Many years ago when I was first getting clean it was suggested to me that I might make a “Gratitude List” for times I was feeling somewhat negative about things in general. Last night I woke up in the middle of the night with that thought in my mind again. So I suppose it might be meaningful to do so again.

  • I’m MOST grateful for having friends. I mean REAL friends, not the fictional Social Media “friends”; friends who exist in real life, have physicality. I don’t have a lot of friends, I prefer solid, deep friendships to the casual. My friends provide emotional support, love, entertainment and a solid grounding to life. They’re priceless, they are the real wealth and richness in my life.
  • I’m grateful for my family. Although clearly as dysfunctional as the best of them, they’re still there for me in the hardest of times, and despite my foibles have learned to take me as I am. My parents have managed to provide me with a solid idea about the profoundness of ethics and values, and that people MATTER. They provided me with a good education and taught me the VALUE of education and knowledge.
  • I AM grateful for living in Australia. Despite my many misgivings about where our country is headed as against many other countries I do believe we still have a chance here to not repeat many of the mistakes that I see other countries making.
  • I’m grateful for my good physical health. I believe having good health is so often taken for granted and it’s only when you know people for whom it can’t be taken for granted and see the devastating impact on their lives that it occurs to you how easy it is to lose it.
  • I’m grateful for a solid education that taught me the value of continually learning.
  • I’m grateful that there are so many people still out there who are willing to stand up and advocate for the weak, disenfranchised and maligned within our world and remind us that there is not justice for all, that there is still much to be done to achieve a better world.
  • I’m grateful for the artists in the world showing us wonderful new ways to see the world around us.
  • I’m grateful for my cats. They keep me sane when no-one else can.

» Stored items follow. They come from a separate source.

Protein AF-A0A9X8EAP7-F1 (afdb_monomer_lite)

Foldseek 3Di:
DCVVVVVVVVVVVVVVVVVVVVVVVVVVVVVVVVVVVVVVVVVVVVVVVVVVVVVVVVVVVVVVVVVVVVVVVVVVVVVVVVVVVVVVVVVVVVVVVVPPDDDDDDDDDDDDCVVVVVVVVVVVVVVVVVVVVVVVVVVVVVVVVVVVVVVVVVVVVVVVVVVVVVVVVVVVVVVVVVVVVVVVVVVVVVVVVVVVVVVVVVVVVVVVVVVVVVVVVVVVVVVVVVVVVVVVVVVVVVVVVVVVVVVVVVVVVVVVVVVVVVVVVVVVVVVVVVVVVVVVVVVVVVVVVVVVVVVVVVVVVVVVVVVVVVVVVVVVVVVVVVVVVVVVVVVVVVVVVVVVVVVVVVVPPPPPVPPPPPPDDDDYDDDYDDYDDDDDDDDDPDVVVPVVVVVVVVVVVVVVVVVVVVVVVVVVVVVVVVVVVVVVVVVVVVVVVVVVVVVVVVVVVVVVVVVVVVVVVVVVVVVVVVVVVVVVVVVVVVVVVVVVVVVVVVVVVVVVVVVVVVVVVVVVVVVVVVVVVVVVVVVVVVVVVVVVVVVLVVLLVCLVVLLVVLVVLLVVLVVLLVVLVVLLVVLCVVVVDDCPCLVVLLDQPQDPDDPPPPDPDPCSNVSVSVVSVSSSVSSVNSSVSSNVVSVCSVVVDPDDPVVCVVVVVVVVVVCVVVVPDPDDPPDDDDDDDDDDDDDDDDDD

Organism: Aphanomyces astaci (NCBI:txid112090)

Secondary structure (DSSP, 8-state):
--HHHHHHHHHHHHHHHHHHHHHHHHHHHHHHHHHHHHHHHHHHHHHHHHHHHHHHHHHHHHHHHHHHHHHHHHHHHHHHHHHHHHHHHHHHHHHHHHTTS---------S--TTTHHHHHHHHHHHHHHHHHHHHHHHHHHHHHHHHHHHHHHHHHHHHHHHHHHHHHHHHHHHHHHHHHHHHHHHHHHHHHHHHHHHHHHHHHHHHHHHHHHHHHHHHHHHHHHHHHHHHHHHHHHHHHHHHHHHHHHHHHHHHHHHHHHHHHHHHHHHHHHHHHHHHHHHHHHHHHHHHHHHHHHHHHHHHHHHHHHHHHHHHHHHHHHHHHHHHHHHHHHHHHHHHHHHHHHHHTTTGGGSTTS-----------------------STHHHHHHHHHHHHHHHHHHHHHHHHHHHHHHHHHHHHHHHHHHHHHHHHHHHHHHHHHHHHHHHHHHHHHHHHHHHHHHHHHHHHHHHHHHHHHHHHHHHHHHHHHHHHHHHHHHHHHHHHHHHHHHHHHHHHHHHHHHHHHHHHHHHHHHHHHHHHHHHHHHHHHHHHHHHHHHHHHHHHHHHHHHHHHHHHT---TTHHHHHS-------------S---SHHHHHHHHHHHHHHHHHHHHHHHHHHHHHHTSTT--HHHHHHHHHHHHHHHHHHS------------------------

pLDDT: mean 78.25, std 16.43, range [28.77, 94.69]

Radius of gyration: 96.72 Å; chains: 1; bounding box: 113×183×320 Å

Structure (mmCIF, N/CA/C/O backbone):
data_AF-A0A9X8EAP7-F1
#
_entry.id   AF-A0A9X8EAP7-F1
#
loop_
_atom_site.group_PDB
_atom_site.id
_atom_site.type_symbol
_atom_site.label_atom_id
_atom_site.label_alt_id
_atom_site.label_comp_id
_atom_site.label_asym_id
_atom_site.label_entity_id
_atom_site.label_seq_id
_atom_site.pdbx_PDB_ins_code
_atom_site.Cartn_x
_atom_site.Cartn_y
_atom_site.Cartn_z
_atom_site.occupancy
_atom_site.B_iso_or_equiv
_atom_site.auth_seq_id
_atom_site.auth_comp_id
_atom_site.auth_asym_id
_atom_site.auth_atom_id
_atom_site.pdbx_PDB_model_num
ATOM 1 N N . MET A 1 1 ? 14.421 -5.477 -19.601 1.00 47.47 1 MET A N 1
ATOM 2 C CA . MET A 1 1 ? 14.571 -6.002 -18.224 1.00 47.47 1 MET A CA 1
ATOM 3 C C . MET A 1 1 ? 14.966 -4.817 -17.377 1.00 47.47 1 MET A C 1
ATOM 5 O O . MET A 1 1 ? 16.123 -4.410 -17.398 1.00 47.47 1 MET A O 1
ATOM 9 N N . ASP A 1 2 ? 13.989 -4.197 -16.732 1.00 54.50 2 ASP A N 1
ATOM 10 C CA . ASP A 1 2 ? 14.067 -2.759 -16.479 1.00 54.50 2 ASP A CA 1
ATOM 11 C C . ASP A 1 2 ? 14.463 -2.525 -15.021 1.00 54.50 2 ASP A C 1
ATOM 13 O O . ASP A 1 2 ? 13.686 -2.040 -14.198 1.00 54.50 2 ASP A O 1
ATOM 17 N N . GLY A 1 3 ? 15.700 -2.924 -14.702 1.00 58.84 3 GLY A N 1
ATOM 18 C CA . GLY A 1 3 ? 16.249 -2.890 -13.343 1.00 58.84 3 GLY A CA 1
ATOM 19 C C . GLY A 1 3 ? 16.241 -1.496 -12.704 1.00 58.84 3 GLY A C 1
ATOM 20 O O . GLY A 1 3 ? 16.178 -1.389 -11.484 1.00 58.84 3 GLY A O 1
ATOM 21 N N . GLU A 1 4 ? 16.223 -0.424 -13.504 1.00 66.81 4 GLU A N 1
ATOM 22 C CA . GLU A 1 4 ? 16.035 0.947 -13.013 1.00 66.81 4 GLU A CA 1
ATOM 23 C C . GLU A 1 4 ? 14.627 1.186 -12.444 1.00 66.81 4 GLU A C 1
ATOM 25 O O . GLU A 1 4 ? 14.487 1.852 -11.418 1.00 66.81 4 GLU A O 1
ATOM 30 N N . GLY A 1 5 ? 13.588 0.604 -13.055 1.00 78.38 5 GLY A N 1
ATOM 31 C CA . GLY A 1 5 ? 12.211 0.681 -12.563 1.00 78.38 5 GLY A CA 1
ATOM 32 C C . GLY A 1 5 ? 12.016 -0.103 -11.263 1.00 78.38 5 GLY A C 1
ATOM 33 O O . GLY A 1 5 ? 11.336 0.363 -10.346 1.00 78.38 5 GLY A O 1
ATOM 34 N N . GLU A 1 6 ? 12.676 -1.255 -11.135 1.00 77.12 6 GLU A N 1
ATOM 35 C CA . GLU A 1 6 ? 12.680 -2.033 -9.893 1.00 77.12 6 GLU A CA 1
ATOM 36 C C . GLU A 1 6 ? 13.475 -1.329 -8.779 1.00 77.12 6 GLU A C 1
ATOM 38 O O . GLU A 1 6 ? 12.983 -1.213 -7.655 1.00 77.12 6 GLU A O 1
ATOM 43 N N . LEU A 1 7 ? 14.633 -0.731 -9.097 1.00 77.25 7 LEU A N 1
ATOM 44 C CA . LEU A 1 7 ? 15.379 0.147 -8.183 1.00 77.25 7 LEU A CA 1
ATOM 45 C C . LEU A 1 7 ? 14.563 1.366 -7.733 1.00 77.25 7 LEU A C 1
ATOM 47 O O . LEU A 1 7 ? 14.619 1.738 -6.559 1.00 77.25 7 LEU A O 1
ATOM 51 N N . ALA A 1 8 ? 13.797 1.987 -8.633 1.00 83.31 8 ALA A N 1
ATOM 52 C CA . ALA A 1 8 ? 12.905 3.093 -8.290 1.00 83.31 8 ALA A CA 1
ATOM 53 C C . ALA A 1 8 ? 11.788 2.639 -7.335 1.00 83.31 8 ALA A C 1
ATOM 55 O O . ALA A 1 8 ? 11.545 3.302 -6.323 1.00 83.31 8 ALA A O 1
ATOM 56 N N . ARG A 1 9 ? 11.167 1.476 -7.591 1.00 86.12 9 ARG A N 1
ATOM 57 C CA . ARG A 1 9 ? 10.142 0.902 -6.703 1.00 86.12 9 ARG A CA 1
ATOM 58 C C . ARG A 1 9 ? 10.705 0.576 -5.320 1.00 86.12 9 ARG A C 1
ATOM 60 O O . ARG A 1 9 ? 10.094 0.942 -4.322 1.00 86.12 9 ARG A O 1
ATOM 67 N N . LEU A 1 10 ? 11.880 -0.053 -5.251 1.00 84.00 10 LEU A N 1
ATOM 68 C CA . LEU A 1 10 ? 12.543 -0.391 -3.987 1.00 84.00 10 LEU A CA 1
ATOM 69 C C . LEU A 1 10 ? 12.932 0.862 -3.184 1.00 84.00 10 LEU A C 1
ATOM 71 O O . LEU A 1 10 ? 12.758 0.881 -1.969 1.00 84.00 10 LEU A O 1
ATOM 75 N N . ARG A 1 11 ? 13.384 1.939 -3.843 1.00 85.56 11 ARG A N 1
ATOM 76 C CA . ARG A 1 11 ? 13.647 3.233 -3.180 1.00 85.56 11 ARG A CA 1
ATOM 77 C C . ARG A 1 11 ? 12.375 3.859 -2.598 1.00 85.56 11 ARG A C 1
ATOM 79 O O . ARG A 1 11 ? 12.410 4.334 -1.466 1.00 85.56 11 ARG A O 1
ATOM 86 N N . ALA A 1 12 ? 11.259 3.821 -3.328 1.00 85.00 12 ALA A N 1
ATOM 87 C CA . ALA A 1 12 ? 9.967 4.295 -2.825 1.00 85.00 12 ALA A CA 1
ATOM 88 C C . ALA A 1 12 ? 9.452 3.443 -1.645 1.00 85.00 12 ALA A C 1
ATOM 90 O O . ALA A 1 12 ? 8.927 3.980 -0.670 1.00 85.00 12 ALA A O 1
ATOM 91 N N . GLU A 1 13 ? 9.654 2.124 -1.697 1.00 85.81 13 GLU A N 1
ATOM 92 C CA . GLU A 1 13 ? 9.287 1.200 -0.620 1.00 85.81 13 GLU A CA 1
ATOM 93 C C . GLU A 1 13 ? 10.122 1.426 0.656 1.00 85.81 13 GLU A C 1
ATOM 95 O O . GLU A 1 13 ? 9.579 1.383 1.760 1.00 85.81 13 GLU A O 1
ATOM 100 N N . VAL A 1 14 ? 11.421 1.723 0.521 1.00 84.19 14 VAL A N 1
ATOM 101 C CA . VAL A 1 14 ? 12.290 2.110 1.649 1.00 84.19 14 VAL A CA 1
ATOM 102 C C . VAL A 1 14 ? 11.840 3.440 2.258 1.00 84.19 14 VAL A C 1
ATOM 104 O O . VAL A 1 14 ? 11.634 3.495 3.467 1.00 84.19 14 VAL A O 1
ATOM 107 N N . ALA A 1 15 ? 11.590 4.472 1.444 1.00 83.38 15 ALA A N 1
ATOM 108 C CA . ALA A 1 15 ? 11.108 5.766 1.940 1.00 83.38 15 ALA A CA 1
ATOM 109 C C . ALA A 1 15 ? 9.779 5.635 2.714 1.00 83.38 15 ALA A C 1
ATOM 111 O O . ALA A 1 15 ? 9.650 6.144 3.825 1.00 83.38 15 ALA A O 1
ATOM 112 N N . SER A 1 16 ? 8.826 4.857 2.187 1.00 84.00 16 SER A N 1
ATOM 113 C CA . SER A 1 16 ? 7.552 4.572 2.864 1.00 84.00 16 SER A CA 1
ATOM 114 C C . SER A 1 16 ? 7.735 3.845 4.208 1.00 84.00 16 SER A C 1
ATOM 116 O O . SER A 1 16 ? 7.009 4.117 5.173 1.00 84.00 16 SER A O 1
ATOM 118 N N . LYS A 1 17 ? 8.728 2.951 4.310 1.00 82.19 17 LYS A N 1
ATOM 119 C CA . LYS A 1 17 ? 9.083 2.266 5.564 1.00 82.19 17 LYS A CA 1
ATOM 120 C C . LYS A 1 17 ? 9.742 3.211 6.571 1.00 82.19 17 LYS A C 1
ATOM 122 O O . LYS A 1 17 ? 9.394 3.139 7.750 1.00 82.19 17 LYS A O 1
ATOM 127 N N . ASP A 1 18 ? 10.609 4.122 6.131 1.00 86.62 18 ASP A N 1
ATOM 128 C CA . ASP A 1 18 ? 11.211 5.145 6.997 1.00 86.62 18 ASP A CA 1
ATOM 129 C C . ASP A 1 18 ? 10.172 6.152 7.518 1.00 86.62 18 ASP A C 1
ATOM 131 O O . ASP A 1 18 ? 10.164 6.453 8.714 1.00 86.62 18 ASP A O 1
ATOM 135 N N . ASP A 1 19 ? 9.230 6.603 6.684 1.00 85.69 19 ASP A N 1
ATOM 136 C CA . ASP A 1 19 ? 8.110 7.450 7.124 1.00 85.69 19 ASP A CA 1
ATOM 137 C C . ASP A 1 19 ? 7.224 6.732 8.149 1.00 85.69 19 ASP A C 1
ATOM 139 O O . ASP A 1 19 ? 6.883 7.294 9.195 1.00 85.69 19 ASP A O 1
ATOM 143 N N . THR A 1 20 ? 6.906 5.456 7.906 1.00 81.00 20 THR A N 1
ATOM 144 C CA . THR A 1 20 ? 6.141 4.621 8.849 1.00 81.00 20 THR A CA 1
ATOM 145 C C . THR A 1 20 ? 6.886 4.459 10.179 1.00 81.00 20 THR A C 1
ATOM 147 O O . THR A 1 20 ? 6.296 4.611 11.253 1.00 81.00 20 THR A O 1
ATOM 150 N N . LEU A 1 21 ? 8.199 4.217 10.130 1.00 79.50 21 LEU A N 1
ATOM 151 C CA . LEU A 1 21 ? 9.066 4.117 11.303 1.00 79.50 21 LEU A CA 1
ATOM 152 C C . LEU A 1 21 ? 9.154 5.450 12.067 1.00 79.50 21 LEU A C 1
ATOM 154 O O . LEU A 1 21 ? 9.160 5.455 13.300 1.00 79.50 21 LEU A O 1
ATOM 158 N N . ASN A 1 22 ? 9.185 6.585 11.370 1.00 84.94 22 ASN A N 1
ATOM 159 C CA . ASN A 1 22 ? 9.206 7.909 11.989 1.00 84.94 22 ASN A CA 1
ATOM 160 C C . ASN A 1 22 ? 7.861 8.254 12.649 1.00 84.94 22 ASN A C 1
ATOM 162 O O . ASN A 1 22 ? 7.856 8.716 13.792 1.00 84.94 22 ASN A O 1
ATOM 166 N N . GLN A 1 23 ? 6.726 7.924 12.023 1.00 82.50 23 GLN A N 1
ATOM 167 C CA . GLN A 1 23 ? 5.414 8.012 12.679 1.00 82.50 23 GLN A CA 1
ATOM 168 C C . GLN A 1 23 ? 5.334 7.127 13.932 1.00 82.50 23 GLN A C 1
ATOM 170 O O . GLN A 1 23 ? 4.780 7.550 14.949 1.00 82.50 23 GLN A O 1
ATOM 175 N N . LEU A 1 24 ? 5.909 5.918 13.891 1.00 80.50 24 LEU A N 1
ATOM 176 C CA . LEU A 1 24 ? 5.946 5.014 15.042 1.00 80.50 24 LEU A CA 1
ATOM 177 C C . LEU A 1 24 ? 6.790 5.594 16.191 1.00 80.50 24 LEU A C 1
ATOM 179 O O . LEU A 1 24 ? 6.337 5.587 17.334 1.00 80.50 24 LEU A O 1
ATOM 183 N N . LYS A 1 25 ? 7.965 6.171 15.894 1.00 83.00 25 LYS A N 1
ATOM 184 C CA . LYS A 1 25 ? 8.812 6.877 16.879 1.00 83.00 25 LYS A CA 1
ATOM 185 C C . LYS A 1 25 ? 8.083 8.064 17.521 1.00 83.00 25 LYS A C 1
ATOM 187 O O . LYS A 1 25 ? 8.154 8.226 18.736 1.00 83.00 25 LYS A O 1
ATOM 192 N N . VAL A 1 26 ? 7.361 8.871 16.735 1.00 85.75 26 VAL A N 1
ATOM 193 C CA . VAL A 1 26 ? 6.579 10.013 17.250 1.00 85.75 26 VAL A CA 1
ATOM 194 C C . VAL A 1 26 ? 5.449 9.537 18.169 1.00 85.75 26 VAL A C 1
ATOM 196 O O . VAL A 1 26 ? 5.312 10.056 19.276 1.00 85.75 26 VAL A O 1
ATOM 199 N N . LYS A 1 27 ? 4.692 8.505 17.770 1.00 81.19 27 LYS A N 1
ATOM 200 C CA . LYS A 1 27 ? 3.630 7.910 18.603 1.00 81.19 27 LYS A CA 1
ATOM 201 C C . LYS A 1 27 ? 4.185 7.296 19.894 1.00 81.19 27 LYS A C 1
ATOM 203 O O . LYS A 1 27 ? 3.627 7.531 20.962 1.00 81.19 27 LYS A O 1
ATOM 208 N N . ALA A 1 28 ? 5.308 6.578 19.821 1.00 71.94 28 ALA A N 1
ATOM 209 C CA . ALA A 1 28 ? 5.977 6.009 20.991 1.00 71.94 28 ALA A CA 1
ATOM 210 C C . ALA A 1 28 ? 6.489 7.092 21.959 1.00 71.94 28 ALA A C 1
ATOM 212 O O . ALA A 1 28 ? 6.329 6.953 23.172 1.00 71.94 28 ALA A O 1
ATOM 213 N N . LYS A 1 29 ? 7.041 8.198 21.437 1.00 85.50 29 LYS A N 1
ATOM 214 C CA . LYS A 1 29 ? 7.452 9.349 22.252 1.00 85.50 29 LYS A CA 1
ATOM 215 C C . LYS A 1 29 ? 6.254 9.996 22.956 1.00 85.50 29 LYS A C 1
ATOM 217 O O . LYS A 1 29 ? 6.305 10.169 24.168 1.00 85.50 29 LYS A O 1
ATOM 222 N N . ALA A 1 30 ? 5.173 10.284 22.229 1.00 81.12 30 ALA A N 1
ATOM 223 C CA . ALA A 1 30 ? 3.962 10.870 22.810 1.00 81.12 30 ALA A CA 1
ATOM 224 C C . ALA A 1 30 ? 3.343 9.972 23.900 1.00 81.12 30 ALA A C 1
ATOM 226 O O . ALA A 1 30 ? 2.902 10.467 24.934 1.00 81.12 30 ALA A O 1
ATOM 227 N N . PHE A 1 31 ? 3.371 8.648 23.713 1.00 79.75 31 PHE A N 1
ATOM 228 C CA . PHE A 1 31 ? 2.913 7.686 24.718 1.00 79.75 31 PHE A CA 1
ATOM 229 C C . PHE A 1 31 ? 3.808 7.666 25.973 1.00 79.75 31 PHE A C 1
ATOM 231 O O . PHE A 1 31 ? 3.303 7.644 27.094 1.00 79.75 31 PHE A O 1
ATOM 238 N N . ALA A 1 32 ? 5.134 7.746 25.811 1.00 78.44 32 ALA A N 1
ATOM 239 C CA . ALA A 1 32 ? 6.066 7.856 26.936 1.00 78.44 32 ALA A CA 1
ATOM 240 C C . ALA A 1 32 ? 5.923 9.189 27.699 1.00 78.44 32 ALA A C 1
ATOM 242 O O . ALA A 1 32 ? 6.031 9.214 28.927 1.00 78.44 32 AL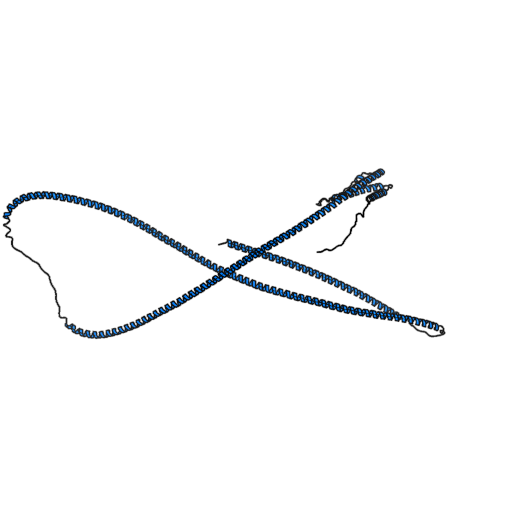A A O 1
ATOM 243 N N . GLU A 1 33 ? 5.640 10.288 26.996 1.00 86.31 33 GLU A N 1
ATOM 244 C CA . GLU A 1 33 ? 5.351 11.596 27.598 1.00 86.31 33 GLU A CA 1
ATOM 245 C C . GLU A 1 33 ? 4.015 11.578 28.361 1.00 86.31 33 GLU A C 1
ATOM 247 O O . GLU A 1 33 ? 3.963 12.081 29.485 1.00 86.31 33 GLU A O 1
ATOM 252 N N . ALA A 1 34 ? 2.978 10.918 27.828 1.00 82.00 34 ALA A N 1
ATOM 253 C CA . ALA A 1 34 ? 1.706 10.701 28.526 1.00 82.00 34 ALA A CA 1
ATOM 254 C C . ALA A 1 34 ? 1.898 9.920 29.840 1.00 82.00 34 ALA A C 1
ATOM 256 O O . ALA A 1 34 ? 1.610 10.456 30.908 1.00 82.00 34 ALA A O 1
ATOM 257 N N . LEU A 1 35 ? 2.519 8.732 29.791 1.00 76.31 35 LEU A N 1
ATOM 258 C CA . LEU A 1 35 ? 2.814 7.926 30.988 1.00 76.31 35 LEU A CA 1
ATOM 259 C C . LEU A 1 35 ? 3.668 8.678 32.027 1.00 76.31 35 LEU A C 1
ATOM 261 O O . LEU A 1 35 ? 3.512 8.488 33.234 1.00 76.31 35 LEU A O 1
ATOM 265 N N . THR A 1 36 ? 4.566 9.556 31.572 1.00 83.81 36 THR A N 1
ATOM 266 C CA . THR A 1 36 ? 5.381 10.408 32.453 1.00 83.81 36 THR A CA 1
ATOM 267 C C . THR A 1 36 ? 4.541 11.476 33.162 1.00 83.81 36 THR A C 1
ATOM 269 O O . THR A 1 36 ? 4.842 11.834 34.302 1.00 83.81 36 THR A O 1
ATOM 272 N N . ASN A 1 37 ? 3.493 11.990 32.518 1.00 84.38 37 ASN A N 1
ATOM 273 C CA . ASN A 1 37 ? 2.581 12.968 33.110 1.00 84.38 37 ASN A CA 1
ATOM 274 C C . ASN A 1 37 ? 1.553 12.300 34.035 1.00 84.38 37 ASN A C 1
ATOM 276 O O . ASN A 1 37 ? 1.340 12.800 35.140 1.00 84.38 37 ASN A O 1
ATOM 280 N N . ASP A 1 38 ? 1.022 11.135 33.657 1.00 80.69 38 ASP A N 1
ATOM 281 C CA . ASP A 1 38 ? 0.142 10.322 34.509 1.00 80.69 38 ASP A CA 1
ATOM 282 C C . ASP A 1 38 ? 0.851 9.938 35.813 1.00 80.69 38 ASP A C 1
ATOM 284 O O . ASP A 1 38 ? 0.310 10.125 36.905 1.00 80.69 38 ASP A O 1
ATOM 288 N N . LYS A 1 39 ? 2.120 9.508 35.721 1.00 81.25 39 LYS A N 1
ATOM 289 C CA . LYS A 1 39 ? 2.964 9.245 36.893 1.00 81.25 39 LYS A CA 1
ATOM 290 C C . LYS A 1 39 ? 3.065 10.468 37.815 1.00 81.25 39 LYS A C 1
ATOM 292 O O . LYS A 1 39 ? 2.858 10.325 39.017 1.00 81.25 39 LYS A O 1
ATOM 297 N N . LYS A 1 40 ? 3.357 11.661 37.278 1.00 86.25 40 LYS A N 1
ATOM 298 C CA . LYS A 1 40 ? 3.446 12.900 38.080 1.00 86.25 40 LYS A CA 1
ATOM 299 C C . LYS A 1 40 ? 2.110 13.262 38.732 1.00 86.25 40 LYS A C 1
ATOM 301 O O . LYS A 1 40 ? 2.104 13.745 39.861 1.00 86.25 40 LYS A O 1
ATOM 306 N N . SER A 1 41 ? 0.993 13.030 38.039 1.00 85.56 41 SER A N 1
ATOM 307 C CA . SER A 1 41 ? -0.353 13.256 38.579 1.00 85.56 41 SER A CA 1
ATOM 308 C C . SER A 1 41 ? -0.629 12.340 39.777 1.00 85.56 41 SER A C 1
ATOM 310 O O . SER A 1 41 ? -1.020 12.816 40.843 1.00 85.56 41 SER A O 1
ATOM 312 N N . LEU A 1 42 ? -0.314 11.047 39.649 1.00 79.25 42 LEU A N 1
ATOM 313 C CA . LEU A 1 42 ? -0.431 10.074 40.738 1.00 79.25 42 LEU A CA 1
ATOM 314 C C . LEU A 1 42 ? 0.509 10.394 41.912 1.00 79.25 42 LEU A C 1
ATOM 316 O O . LEU A 1 42 ? 0.082 10.333 43.063 1.00 79.25 42 LEU A O 1
ATOM 320 N N . GLU A 1 43 ? 1.760 10.790 41.652 1.00 85.31 43 GLU A N 1
ATOM 321 C CA . GLU A 1 43 ? 2.702 11.220 42.699 1.00 85.31 43 GLU A CA 1
ATOM 322 C C . GLU A 1 43 ? 2.188 12.463 43.456 1.00 85.31 43 GLU A C 1
ATOM 324 O O . GLU A 1 43 ? 2.290 12.515 44.685 1.00 85.31 43 GLU A O 1
ATOM 329 N N . ALA A 1 44 ? 1.557 13.419 42.762 1.00 86.12 44 ALA A N 1
ATOM 330 C CA . ALA A 1 44 ? 0.929 14.588 43.381 1.00 86.12 44 ALA A CA 1
ATOM 331 C C . ALA A 1 44 ? -0.309 14.227 44.226 1.00 86.12 44 ALA A C 1
ATOM 333 O O . ALA A 1 44 ? -0.420 14.684 45.365 1.00 86.12 44 ALA A O 1
ATOM 334 N N . GLN A 1 45 ? -1.202 13.363 43.727 1.00 83.06 45 GLN A N 1
ATOM 335 C CA . GLN A 1 45 ? -2.370 12.880 44.484 1.00 83.06 45 GLN A CA 1
ATOM 336 C C . GLN A 1 45 ? -1.958 12.111 45.751 1.00 83.06 45 GLN A C 1
ATOM 338 O O . GLN A 1 45 ? -2.533 12.309 46.823 1.00 83.06 45 GLN A O 1
ATOM 343 N N . LEU A 1 46 ? -0.919 11.275 45.661 1.00 79.38 46 LEU A N 1
ATOM 344 C CA . LEU A 1 46 ? -0.381 10.526 46.800 1.00 79.38 46 LEU A CA 1
ATOM 345 C C . LEU A 1 46 ? 0.242 11.479 47.840 1.00 79.38 46 LEU A C 1
ATOM 347 O O . LEU A 1 46 ? 0.065 11.293 49.046 1.00 79.38 46 LEU A O 1
ATOM 351 N N . MET A 1 47 ? 0.912 12.548 47.391 1.00 85.44 47 MET A N 1
ATOM 352 C CA . MET A 1 47 ? 1.425 13.602 48.273 1.00 85.44 47 MET A CA 1
ATOM 353 C C . MET A 1 47 ? 0.296 14.386 48.965 1.00 85.44 47 MET A C 1
ATOM 355 O O . MET A 1 47 ? 0.381 14.621 50.171 1.00 85.44 47 MET A O 1
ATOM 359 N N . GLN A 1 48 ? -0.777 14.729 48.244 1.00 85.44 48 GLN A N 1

I’m sure there’s more, yet that’s as much as I can see today.

The Dead Marshes…

Tuesday, March 7th, 2017

I can’t say it was a great weekend of activity, although I did help a friend out with something that’s been holding her back from getting a lot of work done. It’s good to know you can help friends and receive the simple joy and satisfaction that comes with that and the recognise the appreciation and thanks.

Outside of doing that, the rest of the weekend has been spent examining and reorganising my plans for the coming few months. Financially things are just limping along, but it’s not the money so much as the disintegration of the faith in myself and my skill set that’s more concerning now. I know rationally I have a huge range of skills. However at the moment they’re not being used to their full potential. I can see this, but have been feeling at a loss about how to kick start the process again. The vain hope of getting a job again that will use these is solidifying into a figurative concrete wall, grey, uninteresting and unattractive.

Coupled with that is a major lack of motivation for anything, it’s debilitating. It’s not accompanied by the profound Depression that I was feeling 18 months ago, but somehow this is more insidious. The subtleness of it is what’s most concerning. So today I’m spending time regrouping myself mentally and strategising a fresh path for the next 3 to 6 months.